Rapid Response Radiotherapy Program, Odette Cancer Centre, Sunnybrook Health Sciences Centre, University of Toronto, Toronto, ON, Canada.
Palliat Med. 2012 Sep;26(6):826-33. doi: 10.1177/0269216311420197. Epub 2011 Aug 24.
Advanced cancer patients often experience multiple concurrent symptoms, which can have prognostic effects on patients' quality of life. Including patients who did not experience all of the symptoms measured by an assessment tool may interfere with accurate symptom cluster identification. Varying statistical methods may also contribute to inconsistencies of cluster results.

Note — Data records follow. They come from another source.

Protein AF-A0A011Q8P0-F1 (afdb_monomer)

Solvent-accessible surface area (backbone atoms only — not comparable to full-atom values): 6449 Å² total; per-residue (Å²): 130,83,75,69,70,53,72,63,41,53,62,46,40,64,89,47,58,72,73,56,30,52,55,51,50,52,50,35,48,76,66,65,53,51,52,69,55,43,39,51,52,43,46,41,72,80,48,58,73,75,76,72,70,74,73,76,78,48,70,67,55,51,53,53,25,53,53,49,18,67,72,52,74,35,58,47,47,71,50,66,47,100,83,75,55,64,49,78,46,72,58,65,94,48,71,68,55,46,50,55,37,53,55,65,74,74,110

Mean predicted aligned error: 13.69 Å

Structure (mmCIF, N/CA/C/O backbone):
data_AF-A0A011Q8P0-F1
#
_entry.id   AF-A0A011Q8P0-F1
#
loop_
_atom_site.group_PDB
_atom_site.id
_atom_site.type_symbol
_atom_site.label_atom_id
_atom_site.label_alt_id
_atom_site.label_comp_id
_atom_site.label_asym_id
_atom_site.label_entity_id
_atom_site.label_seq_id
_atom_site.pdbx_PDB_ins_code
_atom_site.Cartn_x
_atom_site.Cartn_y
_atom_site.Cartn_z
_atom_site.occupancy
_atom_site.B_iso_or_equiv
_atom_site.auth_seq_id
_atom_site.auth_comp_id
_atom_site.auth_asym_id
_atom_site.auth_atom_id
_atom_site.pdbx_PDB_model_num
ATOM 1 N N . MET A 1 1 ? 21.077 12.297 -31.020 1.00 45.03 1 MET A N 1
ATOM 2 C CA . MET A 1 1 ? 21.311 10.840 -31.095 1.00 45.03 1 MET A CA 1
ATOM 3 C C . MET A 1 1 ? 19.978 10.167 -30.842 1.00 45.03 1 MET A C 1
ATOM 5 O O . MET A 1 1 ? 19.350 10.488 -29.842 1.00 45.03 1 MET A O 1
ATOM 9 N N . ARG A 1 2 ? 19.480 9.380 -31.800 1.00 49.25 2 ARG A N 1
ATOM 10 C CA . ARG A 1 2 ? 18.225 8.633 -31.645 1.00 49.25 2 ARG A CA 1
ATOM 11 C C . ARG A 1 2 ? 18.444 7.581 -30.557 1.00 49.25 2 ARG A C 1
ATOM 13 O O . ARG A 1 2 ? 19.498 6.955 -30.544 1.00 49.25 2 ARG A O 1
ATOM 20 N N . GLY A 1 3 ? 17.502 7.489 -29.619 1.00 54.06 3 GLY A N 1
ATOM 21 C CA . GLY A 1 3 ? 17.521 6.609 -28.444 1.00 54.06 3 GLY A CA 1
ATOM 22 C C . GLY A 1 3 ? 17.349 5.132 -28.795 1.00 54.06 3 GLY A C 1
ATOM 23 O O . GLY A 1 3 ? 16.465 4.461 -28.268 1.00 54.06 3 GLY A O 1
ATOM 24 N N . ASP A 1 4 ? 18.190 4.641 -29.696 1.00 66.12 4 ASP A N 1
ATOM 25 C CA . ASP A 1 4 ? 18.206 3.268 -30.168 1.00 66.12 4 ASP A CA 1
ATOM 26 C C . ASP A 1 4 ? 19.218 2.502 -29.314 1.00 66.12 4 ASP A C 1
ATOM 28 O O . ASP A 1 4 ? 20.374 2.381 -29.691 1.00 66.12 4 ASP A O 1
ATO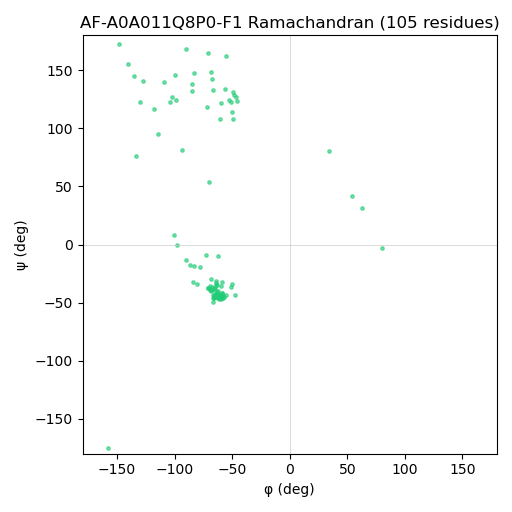M 32 N N . VAL A 1 5 ? 18.804 2.065 -28.119 1.00 68.94 5 VAL A N 1
ATOM 33 C CA . VAL A 1 5 ? 19.496 1.057 -27.285 1.00 68.94 5 VAL A CA 1
ATOM 34 C C . VAL A 1 5 ? 21.032 1.100 -27.393 1.00 68.94 5 VAL A C 1
ATOM 36 O O . VAL A 1 5 ? 21.646 0.287 -28.079 1.00 68.94 5 VAL A O 1
ATOM 39 N N . ASP A 1 6 ? 21.676 2.027 -26.679 1.00 81.50 6 ASP A N 1
ATOM 40 C CA . ASP A 1 6 ? 23.144 2.030 -26.591 1.00 81.50 6 ASP A CA 1
ATOM 41 C C . ASP A 1 6 ? 23.712 0.692 -26.082 1.00 81.50 6 ASP A C 1
ATOM 43 O O . ASP A 1 6 ? 23.036 -0.089 -25.406 1.00 81.50 6 ASP A O 1
ATOM 47 N N . MET A 1 7 ? 25.011 0.466 -26.303 1.00 86.12 7 MET A N 1
ATOM 48 C CA . MET A 1 7 ? 25.731 -0.724 -25.826 1.00 86.12 7 MET A CA 1
ATOM 49 C C . MET A 1 7 ? 25.503 -1.010 -24.326 1.00 86.12 7 MET A C 1
ATOM 51 O O . MET A 1 7 ? 25.424 -2.171 -23.921 1.00 86.12 7 MET A O 1
ATOM 55 N N . GLY A 1 8 ? 25.347 0.035 -23.502 1.00 86.56 8 GLY A N 1
ATOM 56 C CA . GLY A 1 8 ? 25.012 -0.096 -22.080 1.00 86.56 8 GLY A CA 1
ATOM 57 C C . GLY A 1 8 ? 23.643 -0.741 -21.832 1.00 86.56 8 GLY A C 1
ATOM 58 O O . GLY A 1 8 ? 23.523 -1.619 -20.981 1.00 86.56 8 GLY A O 1
ATOM 59 N N . HIS A 1 9 ? 22.631 -0.380 -22.623 1.00 88.50 9 HIS A N 1
ATOM 60 C CA . HIS A 1 9 ? 21.304 -0.993 -22.568 1.00 88.50 9 HIS A CA 1
ATOM 61 C C . HIS A 1 9 ? 21.348 -2.455 -23.022 1.00 88.50 9 HIS A C 1
ATOM 63 O O . HIS A 1 9 ? 20.786 -3.325 -22.358 1.00 88.50 9 HIS A O 1
ATOM 69 N N . ALA A 1 10 ? 22.067 -2.744 -24.111 1.00 88.50 10 ALA A N 1
ATOM 70 C CA . ALA A 1 10 ? 22.225 -4.108 -24.609 1.00 88.50 10 ALA A CA 1
ATOM 71 C C . ALA A 1 10 ? 22.877 -5.018 -23.555 1.00 88.50 10 ALA A C 1
ATOM 73 O O . ALA A 1 10 ? 22.364 -6.100 -23.273 1.00 88.50 10 ALA A O 1
ATOM 74 N N . ARG A 1 11 ? 23.953 -4.545 -22.905 1.00 91.25 11 ARG A N 1
ATOM 75 C CA . ARG A 1 11 ? 24.638 -5.274 -21.826 1.00 91.25 11 ARG A CA 1
ATOM 76 C C . ARG A 1 11 ? 23.730 -5.516 -20.620 1.00 91.25 11 ARG A C 1
ATOM 78 O O . ARG A 1 11 ? 23.771 -6.607 -20.057 1.00 91.25 11 ARG A O 1
ATOM 85 N N . ALA A 1 12 ? 22.911 -4.532 -20.246 1.00 91.56 12 ALA A N 1
ATOM 86 C CA . ALA A 1 12 ? 21.965 -4.664 -19.141 1.00 91.56 12 ALA A CA 1
ATOM 87 C C . ALA A 1 12 ? 20.889 -5.728 -19.416 1.00 91.56 12 ALA A C 1
ATOM 89 O O . ALA A 1 12 ? 20.469 -6.412 -18.491 1.00 91.56 12 ALA A O 1
ATOM 90 N N . LEU A 1 13 ? 20.471 -5.905 -20.673 1.00 92.00 13 LEU A N 1
ATOM 91 C CA . LEU A 1 13 ? 19.415 -6.844 -21.065 1.00 92.00 13 LEU A CA 1
ATOM 92 C C . LEU A 1 13 ? 19.894 -8.298 -21.252 1.00 92.00 13 LEU A C 1
ATOM 94 O O . LEU A 1 13 ? 19.064 -9.202 -21.222 1.00 92.00 13 LEU A O 1
ATOM 98 N N . LEU A 1 14 ? 21.202 -8.543 -21.418 1.00 92.75 14 LEU A N 1
ATOM 99 C CA . LEU A 1 14 ? 21.785 -9.883 -21.639 1.00 92.75 14 LEU A CA 1
ATOM 100 C C . LEU A 1 14 ? 21.380 -10.978 -20.633 1.00 92.75 14 LEU A C 1
ATOM 102 O O . LEU A 1 14 ? 21.252 -12.124 -21.056 1.00 92.75 14 LEU A O 1
ATOM 106 N N . PRO A 1 15 ? 21.195 -10.700 -19.328 1.00 91.00 15 PRO A N 1
ATOM 107 C CA . PRO A 1 15 ? 20.848 -11.749 -18.370 1.00 91.00 15 PRO A CA 1
ATOM 108 C C . PRO A 1 15 ? 19.400 -12.263 -18.489 1.00 91.00 15 PRO A C 1
ATOM 110 O O . PRO A 1 15 ? 19.040 -13.216 -17.801 1.00 91.00 15 PRO A O 1
ATOM 113 N N . LEU A 1 16 ? 18.547 -11.617 -19.291 1.00 89.31 16 LEU A N 1
ATOM 114 C CA . LEU A 1 16 ? 17.138 -11.978 -19.458 1.00 89.31 16 LEU A CA 1
ATOM 115 C C . LEU A 1 16 ? 16.965 -13.106 -20.484 1.00 89.31 16 LEU A C 1
ATOM 117 O O . LEU A 1 16 ? 17.670 -13.169 -21.486 1.00 89.31 16 LEU A O 1
ATOM 121 N N . ALA A 1 17 ? 15.959 -13.960 -20.283 1.00 88.50 17 ALA A N 1
ATOM 122 C CA . ALA A 1 17 ? 15.565 -14.956 -21.281 1.00 88.50 17 ALA A CA 1
ATOM 123 C C . ALA A 1 17 ? 14.941 -14.289 -22.523 1.00 88.50 17 ALA A C 1
ATOM 125 O O . ALA A 1 17 ? 14.260 -13.273 -22.396 1.00 88.50 17 ALA A O 1
ATOM 126 N N . GLY A 1 18 ? 15.112 -14.886 -23.709 1.00 85.69 18 GLY A N 1
ATOM 127 C CA . GLY A 1 18 ? 14.836 -14.248 -25.009 1.00 85.69 18 GLY A CA 1
ATOM 128 C C . GLY A 1 18 ? 13.488 -13.522 -25.136 1.00 85.69 18 GLY A C 1
ATOM 129 O O . GLY A 1 18 ? 13.449 -12.387 -25.603 1.00 85.69 18 GLY A O 1
ATOM 130 N N . ALA A 1 19 ? 12.386 -14.107 -24.654 1.00 88.25 19 ALA A N 1
ATOM 131 C CA . ALA A 1 19 ? 11.079 -13.439 -24.679 1.00 88.25 19 ALA A CA 1
ATOM 132 C C . ALA A 1 19 ? 11.033 -12.182 -23.785 1.00 88.25 19 ALA A C 1
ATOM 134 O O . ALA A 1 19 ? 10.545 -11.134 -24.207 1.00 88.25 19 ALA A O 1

To compare symptom clusters in a subgroup of patients reporting exclusively non-zero ESAS scores with those in the total patient sample. To examine whether using different statistical methods results in varied symptom clusters.

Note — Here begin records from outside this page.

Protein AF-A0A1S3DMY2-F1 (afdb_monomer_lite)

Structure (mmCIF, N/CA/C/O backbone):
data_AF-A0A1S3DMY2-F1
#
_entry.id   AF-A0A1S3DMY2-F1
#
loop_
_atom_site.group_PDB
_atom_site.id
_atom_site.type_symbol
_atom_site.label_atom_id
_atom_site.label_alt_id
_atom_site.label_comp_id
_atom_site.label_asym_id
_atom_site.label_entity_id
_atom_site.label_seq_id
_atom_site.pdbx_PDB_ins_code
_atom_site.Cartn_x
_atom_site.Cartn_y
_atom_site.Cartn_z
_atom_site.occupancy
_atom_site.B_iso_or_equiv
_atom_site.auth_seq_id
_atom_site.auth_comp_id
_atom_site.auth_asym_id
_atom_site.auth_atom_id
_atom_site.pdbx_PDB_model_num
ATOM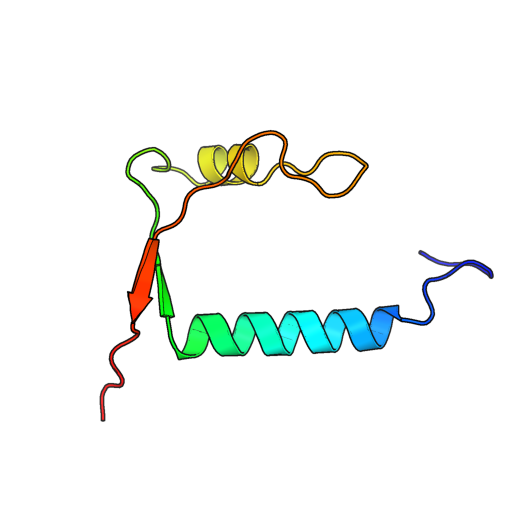 1 N N . MET A 1 1 ? 7.788 4.665 -15.710 1.00 59.44 1 MET A N 1
ATOM 2 C CA . MET A 1 1 ? 8.788 4.252 -16.718 1.00 59.44 1 MET A CA 1
ATOM 3 C C . MET A 1 1 ? 8.290 4.687 -18.083 1.00 59.44 1 MET A C 1
ATOM 5 O O . MET A 1 1 ? 7.146 4.395 -18.402 1.00 59.44 1 MET A O 1
ATOM 9 N N . THR A 1 2 ? 9.126 5.365 -18.861 1.00 84.38 2 THR A N 1
ATOM 10 C CA . THR A 1 2 ? 8.842 5.754 -20.250 1.00 84.38 2 THR A CA 1
ATOM 11 C C . THR A 1 2 ? 9.995 5.245 -21.101 1.00 84.38 2 THR A C 1
ATOM 13 O O . THR A 1 2 ? 11.150 5.460 -20.745 1.00 84.38 2 THR A O 1
ATOM 16 N N . GLY A 1 3 ? 9.693 4.523 -22.180 1.00 93.56 3 GLY A N 1
ATOM 17 C CA . GLY A 1 3 ? 10.693 3.957 -23.085 1.00 93.56 3 GLY A CA 1
ATOM 18 C C . GLY A 1 3 ? 10.310 2.574 -23.622 1.00 93.56 3 GLY A C 1
ATOM 19 O O . GLY A 1 3 ? 9.321 1.990 -23.176 1.00 93.56 3 GLY A O 1
ATOM 20 N N . PRO A 1 4 ? 11.099 2.024 -24.560 1.00 94.12 4 PRO A N 1
ATOM 21 C CA . PRO A 1 4 ? 10.810 0.741 -25.209 1.00 94.12 4 PRO A CA 1
ATOM 22 C C . PRO A 1 4 ? 10.836 -0.455 -24.244 1.00 94.12 4 PRO A C 1
ATOM 24 O O . PRO A 1 4 ? 10.205 -1.468 -24.516 1.00 94.12 4 PRO A O 1
ATOM 27 N N . ARG A 1 5 ? 11.510 -0.333 -23.090 1.00 93.69 5 ARG A N 1
ATOM 28 C CA . ARG A 1 5 ? 11.515 -1.331 -22.000 1.00 93.69 5 ARG A CA 1
ATOM 29 C C . ARG A 1 5 ? 10.571 -0.969 -20.846 1.00 93.69 5 ARG A C 1
ATOM 31 O O . ARG A 1 5 ? 10.870 -1.204 -19.680 1.00 93.69 5 ARG A O 1
ATOM 38 N N . ASN A 1 6 ? 9.443 -0.349 -21.175 1.00 92.25 6 ASN A N 1
ATOM 39 C CA . ASN A 1 6 ? 8.317 -0.132 -20.270 1.00 92.25 6 ASN A CA 1
ATOM 40 C C . ASN A 1 6 ? 7.647 -1.474 -19.892 1.00 92.25 6 ASN A C 1
ATOM 42 O O . ASN A 1 6 ? 7.564 -2.389 -20.708 1.00 92.25 6 ASN A O 1
ATOM 46 N N . CYS A 1 7 ? 7.123 -1.575 -18.668 1.00 92.31 7 CYS A N 1
ATOM 47 C CA . CYS A 1 7 ? 6.280 -2.686 -18.241 1.00 92.31 7 CYS A CA 1
ATOM 48 C C . CYS A 1 7 ? 4.940 -2.717 -19.004 1.00 92.31 7 CYS A C 1
ATOM 50 O O . CYS A 1 7 ? 4.020 -1.944 -18.728 1.00 92.31 7 CYS A O 1
ATOM 52 N N . ILE A 1 8 ? 4.789 -3.688 -19.908 1.00 95.31 8 ILE A N 1
ATOM 53 C CA . ILE A 1 8 ? 3.531 -3.955 -20.634 1.00 95.31 8 ILE A CA 1
ATOM 54 C C . ILE A 1 8 ? 2.391 -4.287 -19.652 1.00 95.31 8 ILE A C 1
ATOM 56 O O . ILE A 1 8 ? 1.237 -3.919 -19.868 1.00 95.31 8 ILE A O 1
ATOM 60 N N . GLY A 1 9 ? 2.731 -4.911 -18.521 1.00 96.25 9 GLY A N 1
ATOM 61 C CA . GLY A 1 9 ? 1.798 -5.251 -17.451 1.00 96.25 9 GLY A CA 1
ATOM 62 C C . GLY A 1 9 ? 1.347 -4.073 -16.586 1.00 96.25 9 GLY A C 1
ATOM 63 O O . GLY A 1 9 ? 0.501 -4.277 -15.724 1.00 96.25 9 GLY A O 1
ATOM 64 N N . GLY A 1 10 ? 1.845 -2.846 -16.789 1.00 94.88 10 GLY A N 1
ATOM 65 C CA . GLY A 1 10 ? 1.588 -1.723 -15.876 1.00 94.88 10 GLY A CA 1
ATOM 66 C C . GLY A 1 10 ? 0.100 -1.420 -15.652 1.00 94.88 10 GLY A C 1
ATOM 67 O O . GLY A 1 10 ? -0.326 -1.178 -14.523 1.00 94.88 10 GLY A O 1
ATOM 68 N N . LYS A 1 11 ? -0.724 -1.508 -16.707 1.00 95.44 11 LYS A N 1
ATOM 69 C CA . LYS A 1 11 ? -2.182 -1.315 -16.593 1.00 95.44 11 LYS A CA 1
ATOM 70 C C . LYS A 1 11 ? -2.854 -2.436 -15.798 1.00 95.44 11 LYS A C 1
ATOM 72 O O . LYS A 1 11 ? -3.702 -2.161 -14.953 1.00 95.44 11 LYS A O 1
ATOM 77 N N . TYR A 1 12 ? -2.467 -3.684 -16.062 1.00 97.56 12 TYR A N 1
ATOM 78 C CA . TYR A 1 12 ? -2.999 -4.849 -15.358 1.00 97.56 12 TYR A CA 1
ATOM 79 C C . TYR A 1 12 ? -2.574 -4.853 -13.887 1.00 97.56 12 TYR A C 1
ATOM 81 O O . TYR A 1 12 ? -3.414 -5.047 -13.016 1.00 97.56 12 TYR A O 1
ATOM 89 N N . ALA A 1 13 ? -1.308 -4.542 -13.599 1.00 97.25 13 ALA A N 1
ATOM 90 C CA . ALA A 1 13 ? -0.795 -4.415 -12.240 1.00 97.25 13 ALA A CA 1
ATOM 91 C C . ALA A 1 13 ? -1.588 -3.370 -11.442 1.00 97.25 13 ALA A C 1
ATOM 93 O O . ALA A 1 13 ? -2.010 -3.644 -10.323 1.00 97.25 13 ALA A O 1
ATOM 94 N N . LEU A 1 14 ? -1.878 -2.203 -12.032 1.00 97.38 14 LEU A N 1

Principal Component Analysis (PCA), Hierarchical Cluster Analysis (HCA) and Exploratory Factor Analysis (EFA) were performed on the 'non-zero' subgroup and the total patient sample to identify symptom clusters at baseline and weeks 1, 2, 4, 8 and 12 following palliative radiotherapy.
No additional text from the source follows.